The COVID-19 pandemic has had an enormous chilling effect on global society. For months, everything from shopping to traffic slowed around the world, and people even began noticing measurable changes in wildlife populations and pollution levels. Now, data from a citizen science project is helping researchers examine another aspect of COVID-19’s planetary quieting: seismic noise.

Seismic noise is the passive, constant hum in the ground produced by human activity on Earth – traffic, transit, walking, construction, and so on.
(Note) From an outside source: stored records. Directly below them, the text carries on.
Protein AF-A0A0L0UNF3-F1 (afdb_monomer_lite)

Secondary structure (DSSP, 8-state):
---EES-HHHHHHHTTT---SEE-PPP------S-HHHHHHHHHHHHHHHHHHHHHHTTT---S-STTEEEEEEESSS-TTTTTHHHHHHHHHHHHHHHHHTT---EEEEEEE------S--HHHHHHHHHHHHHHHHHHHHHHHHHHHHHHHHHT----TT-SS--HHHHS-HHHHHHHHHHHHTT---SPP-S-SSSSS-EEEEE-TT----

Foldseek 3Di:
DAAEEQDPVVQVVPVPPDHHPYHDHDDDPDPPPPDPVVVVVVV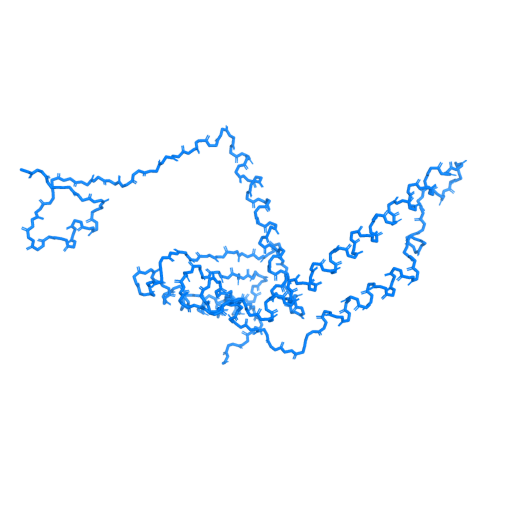VVVLVVVVLLVQLQCQQNPPADSVLEDEAEQADEPDCPVSVVVVVVVVLVVVLVVCLVVVPRHWYWYWYAYDDDFDDFDPSSVLSSVLSVVLVVLVVVLVVQLVVVQVVQCVPDPPDPPSNGDDPVVSADPVSVVVNVVSVVVRNDDDDRDCPSDPHRTSTPTRDNPDDDD

pLDDT: mean 77.24, std 16.46, range [27.03, 94.38]

Structure (mmCIF, N/CA/C/O backbone):
data_AF-A0A0L0UNF3-F1
#
_entry.id   AF-A0A0L0UNF3-F1
#
loop_
_atom_site.group_PDB
_atom_site.id
_atom_site.type_symbol
_atom_site.label_atom_id
_atom_site.label_alt_id
_atom_site.label_comp_id
_atom_site.label_asym_id
_atom_site.label_entity_id
_atom_site.label_seq_id
_atom_site.pdbx_PDB_ins_code
_atom_site.Cartn_x
_atom_site.Cartn_y
_atom_site.Cartn_z
_atom_site.occupancy
_atom_site.B_iso_or_equiv
_atom_site.auth_seq_id
_atom_site.auth_comp_id
_atom_site.auth_asym_id
_atom_site.auth_atom_id
_atom_site.pdbx_PDB_model_num
ATOM 1 N N . MET A 1 1 ? 45.224 13.463 -21.895 1.00 56.25 1 MET A N 1
ATOM 2 C CA . MET A 1 1 ? 43.877 13.545 -21.290 1.00 56.25 1 MET A CA 1
ATOM 3 C C . MET A 1 1 ? 43.469 12.130 -20.938 1.00 56.25 1 MET A C 1
ATOM 5 O O . MET A 1 1 ? 43.432 11.319 -21.849 1.00 56.25 1 MET A O 1
ATOM 9 N N . SER A 1 2 ? 43.253 11.823 -19.659 1.00 65.44 2 SER A N 1
ATOM 10 C CA . SER A 1 2 ? 42.789 10.496 -19.233 1.00 65.44 2 SER A CA 1
ATOM 11 C C . SER A 1 2 ? 41.270 10.407 -19.368 1.00 65.44 2 SER A C 1
ATOM 13 O O . SER A 1 2 ? 40.570 11.344 -18.977 1.00 65.44 2 SER A O 1
ATOM 15 N N . PHE A 1 3 ? 40.761 9.308 -19.924 1.00 74.12 3 PHE A N 1
ATOM 16 C CA . PHE A 1 3 ? 39.333 9.105 -20.180 1.00 74.12 3 PHE A CA 1
ATOM 17 C C . PHE A 1 3 ? 38.786 7.997 -19.276 1.00 74.12 3 PHE A C 1
ATOM 19 O O . PHE A 1 3 ? 39.272 6.868 -19.297 1.00 74.12 3 PHE A O 1
ATOM 26 N N . SER A 1 4 ? 37.768 8.309 -18.473 1.00 76.38 4 SER A N 1
ATOM 27 C CA . SER A 1 4 ? 37.167 7.367 -17.521 1.00 76.38 4 SER A CA 1
ATOM 28 C C . SER A 1 4 ? 35.652 7.300 -17.683 1.00 76.38 4 SER A C 1
ATOM 30 O O . SER A 1 4 ? 35.009 8.281 -18.054 1.00 76.38 4 SER A O 1
ATOM 32 N N . MET A 1 5 ? 35.083 6.123 -17.412 1.00 76.44 5 MET A N 1
ATOM 33 C CA . MET A 1 5 ? 33.659 5.834 -17.609 1.00 76.44 5 MET A CA 1
ATOM 34 C C . MET A 1 5 ? 33.006 5.361 -16.307 1.00 76.44 5 MET A C 1
ATOM 36 O O . MET A 1 5 ? 33.650 4.726 -15.478 1.00 76.44 5 MET A O 1
ATOM 40 N N . ALA A 1 6 ? 31.701 5.585 -16.143 1.00 80.50 6 ALA A N 1
ATOM 41 C CA . ALA A 1 6 ? 30.998 5.211 -14.909 1.00 80.50 6 ALA A CA 1
ATOM 42 C C . ALA A 1 6 ? 30.769 3.694 -14.726 1.00 80.50 6 ALA A C 1
ATOM 44 O O . ALA A 1 6 ? 30.471 3.235 -13.625 1.00 80.50 6 ALA A O 1
ATOM 45 N N . SER A 1 7 ? 30.867 2.892 -15.793 1.00 81.62 7 SER A N 1
ATOM 46 C CA . SER A 1 7 ? 30.685 1.437 -15.724 1.00 81.62 7 SER A CA 1
ATOM 47 C C . SER A 1 7 ? 31.420 0.707 -16.853 1.00 81.62 7 SER A C 1
ATOM 49 O O . SER A 1 7 ? 31.679 1.277 -17.915 1.00 81.62 7 SER A O 1
ATOM 51 N N . LYS A 1 8 ? 31.699 -0.591 -16.652 1.00 79.06 8 LYS A N 1
ATOM 52 C CA . LYS A 1 8 ? 32.252 -1.474 -17.698 1.00 79.06 8 LYS A CA 1
ATOM 53 C C . LYS A 1 8 ? 31.304 -1.641 -18.892 1.00 79.06 8 LYS A C 1
ATOM 55 O O . LYS A 1 8 ? 31.767 -1.789 -20.014 1.00 79.06 8 LYS A O 1
ATOM 60 N N . PHE A 1 9 ? 29.992 -1.587 -18.658 1.00 78.50 9 PHE A N 1
ATOM 61 C CA . PHE A 1 9 ? 28.990 -1.660 -19.724 1.00 78.50 9 PHE A CA 1
ATOM 62 C C . PHE A 1 9 ? 29.045 -0.420 -20.626 1.00 78.50 9 PHE A C 1
ATOM 64 O O . PHE A 1 9 ? 29.070 -0.542 -21.846 1.00 78.50 9 PHE A O 1
ATOM 71 N N . ASN A 1 10 ? 29.173 0.769 -20.028 1.00 69.00 10 ASN A N 1
ATOM 72 C CA . ASN A 1 10 ? 29.349 2.011 -20.782 1.00 69.00 10 ASN A CA 1
ATOM 73 C C . ASN A 1 10 ? 30.676 2.023 -21.540 1.00 69.00 10 ASN A C 1
ATOM 75 O O . ASN A 1 10 ? 30.721 2.518 -22.660 1.00 69.00 10 ASN A O 1
ATOM 79 N N . CYS A 1 11 ? 31.730 1.458 -20.942 1.00 67.69 11 CYS A N 1
ATOM 80 C CA . CYS A 1 11 ? 33.006 1.259 -21.616 1.00 67.69 11 CYS A CA 1
ATOM 81 C C . CYS A 1 11 ? 32.802 0.420 -22.886 1.00 67.69 11 CYS A C 1
ATOM 83 O O . CYS A 1 11 ? 33.106 0.915 -23.964 1.00 67.69 11 CYS A O 1
ATOM 85 N N . LEU A 1 12 ? 32.176 -0.765 -22.774 1.00 67.50 12 LEU A N 1
ATOM 86 C CA . LEU A 1 12 ? 31.907 -1.687 -23.889 1.00 67.50 12 LEU A CA 1
ATOM 87 C C . LEU A 1 12 ? 31.128 -1.041 -25.048 1.00 67.50 12 LEU A C 1
ATOM 89 O O . LEU A 1 12 ? 31.429 -1.298 -26.207 1.00 67.50 12 LEU A O 1
ATOM 93 N N . ILE A 1 13 ? 30.149 -0.188 -24.749 1.00 66.69 13 ILE A N 1
ATOM 94 C CA . ILE A 1 13 ? 29.340 0.493 -25.772 1.00 66.69 13 ILE A CA 1
ATOM 95 C C . ILE A 1 13 ? 30.132 1.598 -26.489 1.00 66.69 13 ILE A C 1
ATOM 97 O O . ILE A 1 13 ? 29.945 1.811 -27.684 1.00 66.69 13 ILE A O 1
ATOM 101 N N . PHE A 1 14 ? 31.039 2.286 -25.789 1.00 59.72 14 PHE A N 1
ATOM 102 C CA . PHE A 1 14 ? 31.858 3.367 -26.354 1.00 59.72 14 PHE A CA 1
ATOM 103 C C . PHE A 1 14 ? 33.108 2.886 -27.118 1.00 59.72 14 PHE A C 1
ATOM 105 O O . PHE A 1 14 ? 33.819 3.716 -27.689 1.00 59.72 14 PHE A O 1
ATOM 112 N N . TYR A 1 15 ? 33.365 1.570 -27.184 1.00 56.44 15 TYR A N 1
ATOM 113 C CA . TYR A 1 15 ? 34.568 0.966 -27.794 1.00 56.44 15 TYR A CA 1
ATOM 114 C C . TYR A 1 15 ? 34.789 1.270 -29.281 1.00 56.44 15 TYR A C 1
ATOM 116 O O . TYR A 1 15 ? 35.821 0.881 -29.821 1.00 56.44 15 TYR A O 1
ATOM 124 N N . PHE A 1 16 ? 33.870 1.952 -29.965 1.00 53.25 16 PHE A N 1
ATOM 125 C CA . PHE A 1 16 ? 34.057 2.262 -31.380 1.00 53.25 16 PHE A CA 1
ATOM 126 C C . PHE A 1 16 ? 35.073 3.388 -31.645 1.00 53.25 16 PHE A C 1
ATOM 128 O O . PHE A 1 16 ? 35.441 3.582 -32.799 1.00 53.25 16 PHE A O 1
ATOM 135 N N . VAL A 1 17 ? 35.542 4.128 -30.621 1.00 56.81 17 VAL A N 1
ATOM 136 C CA . VAL A 1 17 ? 36.469 5.262 -30.842 1.00 56.81 17 VAL A CA 1
ATOM 137 C C . VAL A 1 17 ? 37.668 5.315 -29.876 1.00 56.81 17 VAL A C 1
ATOM 139 O O . VAL A 1 17 ? 38.767 5.595 -30.338 1.00 56.81 17 VAL A O 1
ATOM 142 N N . PHE A 1 18 ? 37.532 5.013 -28.575 1.00 57.66 18 PHE A N 1
ATOM 143 C CA . PHE A 1 18 ? 38.668 5.030 -27.629 1.00 57.66 18 PHE A CA 1
ATOM 144 C C . PHE A 1 18 ? 38.507 4.022 -26.479 1.00 57.66 18 PHE A C 1
ATOM 146 O O . PHE A 1 18 ? 37.416 3.854 -25.936 1.00 57.66 18 PHE A O 1
ATOM 153 N N . SER A 1 19 ? 39.615 3.393 -26.069 1.00 62.94 19 SER A N 1
ATOM 154 C CA . SER A 1 19 ? 39.689 2.581 -24.845 1.00 62.94 19 SER A CA 1
ATOM 155 C C . SER A 1 19 ? 39.746 3.499 -23.621 1.00 62.94 19 SER A C 1
ATOM 157 O O . SER A 1 19 ? 40.575 4.403 -23.577 1.00 62.94 19 SER A O 1
ATOM 159 N N . SER A 1 20 ? 38.881 3.283 -22.624 1.00 67.88 20 SER A N 1
ATOM 160 C CA . SER A 1 20 ? 38.933 4.042 -21.366 1.00 67.88 20 SER A CA 1
ATOM 161 C C . SER A 1 20 ? 40.067 3.555 -20.469 1.00 67.88 20 SER A C 1
ATOM 163 O O . SER A 1 20 ? 40.241 2.345 -20.317 1.00 67.88 20 SER A O 1
ATOM 165 N N . ASP A 1 21 ? 40.737 4.475 -19.783 1.00 78.94 21 ASP A N 1
ATOM 166 C CA . ASP A 1 21 ? 41.838 4.175 -18.860 1.00 78.94 21 ASP A CA 1
ATOM 167 C C . ASP A 1 21 ? 41.352 3.535 -17.547 1.00 78.94 21 ASP A C 1
ATOM 169 O O . ASP A 1 21 ? 42.112 2.868 -16.846 1.00 78.94 21 ASP A O 1
ATOM 173 N N . GLY A 1 22 ? 40.074 3.716 -17.193 1.00 78.75 22 GLY A N 1
ATOM 174 C CA . GLY A 1 22 ? 39.512 3.159 -15.966 1.00 78.75 22 GLY A CA 1
ATOM 175 C C . GLY A 1 22 ? 38.012 3.385 -15.792 1.00 78.75 22 GLY A C 1
ATOM 176 O O . GLY A 1 22 ? 37.382 4.180 -16.495 1.00 78.75 22 GLY A O 1
ATOM 177 N N . VAL A 1 23 ? 37.438 2.669 -14.822 1.00 84.44 23 VAL A N 1
ATOM 178 C CA . VAL A 1 23 ? 36.026 2.784 -14.438 1.00 84.44 23 VAL A CA 1
ATOM 179 C C . VAL A 1 23 ? 35.919 3.490 -13.091 1.00 84.44 23 VAL A C 1
ATOM 181 O O . VAL A 1 23 ? 36.503 3.034 -12.111 1.00 84.44 23 VAL A O 1
ATOM 184 N N . LEU A 1 24 ? 35.140 4.570 -13.041 1.00 85.94 24 LEU A N 1
ATOM 185 C CA . LEU A 1 24 ? 34.852 5.341 -11.832 1.00 85.94 24 LEU A CA 1
ATOM 186 C C . LEU A 1 24 ? 33.357 5.225 -11.502 1.00 85.94 24 LEU A C 1
ATOM 188 O O . LEU A 1 24 ? 32.559 6.016 -12.006 1.00 85.94 24 LEU A O 1
ATOM 192 N N . PRO A 1 25 ? 32.941 4.221 -10.709 1.00 87.12 25 PRO A N 1
ATOM 193 C CA . PRO A 1 25 ? 31.535 4.031 -10.383 1.00 87.12 25 PRO A CA 1
ATOM 194 C C . PRO A 1 25 ? 30.997 5.189 -9.537 1.00 87.12 25 PRO A C 1
ATOM 196 O O . PRO A 1 25 ? 31.686 5.719 -8.664 1.00 87.12 25 PRO A O 1
ATOM 199 N N . ASN A 1 26 ? 29.732 5.543 -9.765 1.00 88.56 26 ASN A N 1
ATOM 200 C CA . ASN A 1 26 ? 29.064 6.584 -8.992 1.00 88.56 26 ASN A CA 1
ATOM 201 C C . ASN A 1 26 ? 28.901 6.140 -7.531 1.00 88.56 26 ASN A C 1
ATOM 203 O O . ASN A 1 26 ? 28.269 5.119 -7.253 1.00 88.56 26 ASN A O 1
ATOM 207 N N . GLY A 1 27 ? 29.449 6.925 -6.604 1.00 86.12 27 GLY A N 1
ATOM 208 C CA . GLY A 1 27 ? 29.258 6.736 -5.169 1.00 86.12 27 GLY A CA 1
ATOM 209 C C . GLY A 1 27 ? 27.924 7.304 -4.677 1.00 86.12 27 GLY A C 1
ATOM 210 O O . GLY A 1 27 ? 27.358 8.220 -5.272 1.00 86.12 27 GLY A O 1
ATOM 211 N N . LEU A 1 28 ? 27.442 6.781 -3.551 1.00 88.38 28 LEU A N 1
ATOM 212 C CA . LEU A 1 28 ? 26.335 7.350 -2.783 1.00 88.38 28 LEU A CA 1
ATOM 213 C C . LEU A 1 28 ? 26.838 7.673 -1.379 1.00 88.38 28 LEU A C 1
ATOM 215 O O . LEU A 1 28 ? 27.613 6.905 -0.806 1.00 88.38 28 LEU A O 1
ATOM 219 N N . ASN A 1 29 ? 26.378 8.786 -0.808 1.00 83.81 29 ASN A N 1
ATOM 220 C CA . ASN A 1 29 ? 26.617 9.057 0.603 1.00 83.81 29 ASN A CA 1
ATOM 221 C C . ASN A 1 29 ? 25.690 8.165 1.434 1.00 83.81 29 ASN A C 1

For months, several hundred seismic stations across 78 countries have been carefully monitoring this seismic noise as the pandemic swept across the globe.

These seismic stations included 65 Raspberry Shake seismographs: devices built on top of single-board Raspberry Pi computers and designed to monitor seismic activity at home or in the classroom. Raspberry Shake claims that these citizen science devices constitute the “largest singular network of real-time seismographs in the world” (to see a map of those citizen seismographs, click here).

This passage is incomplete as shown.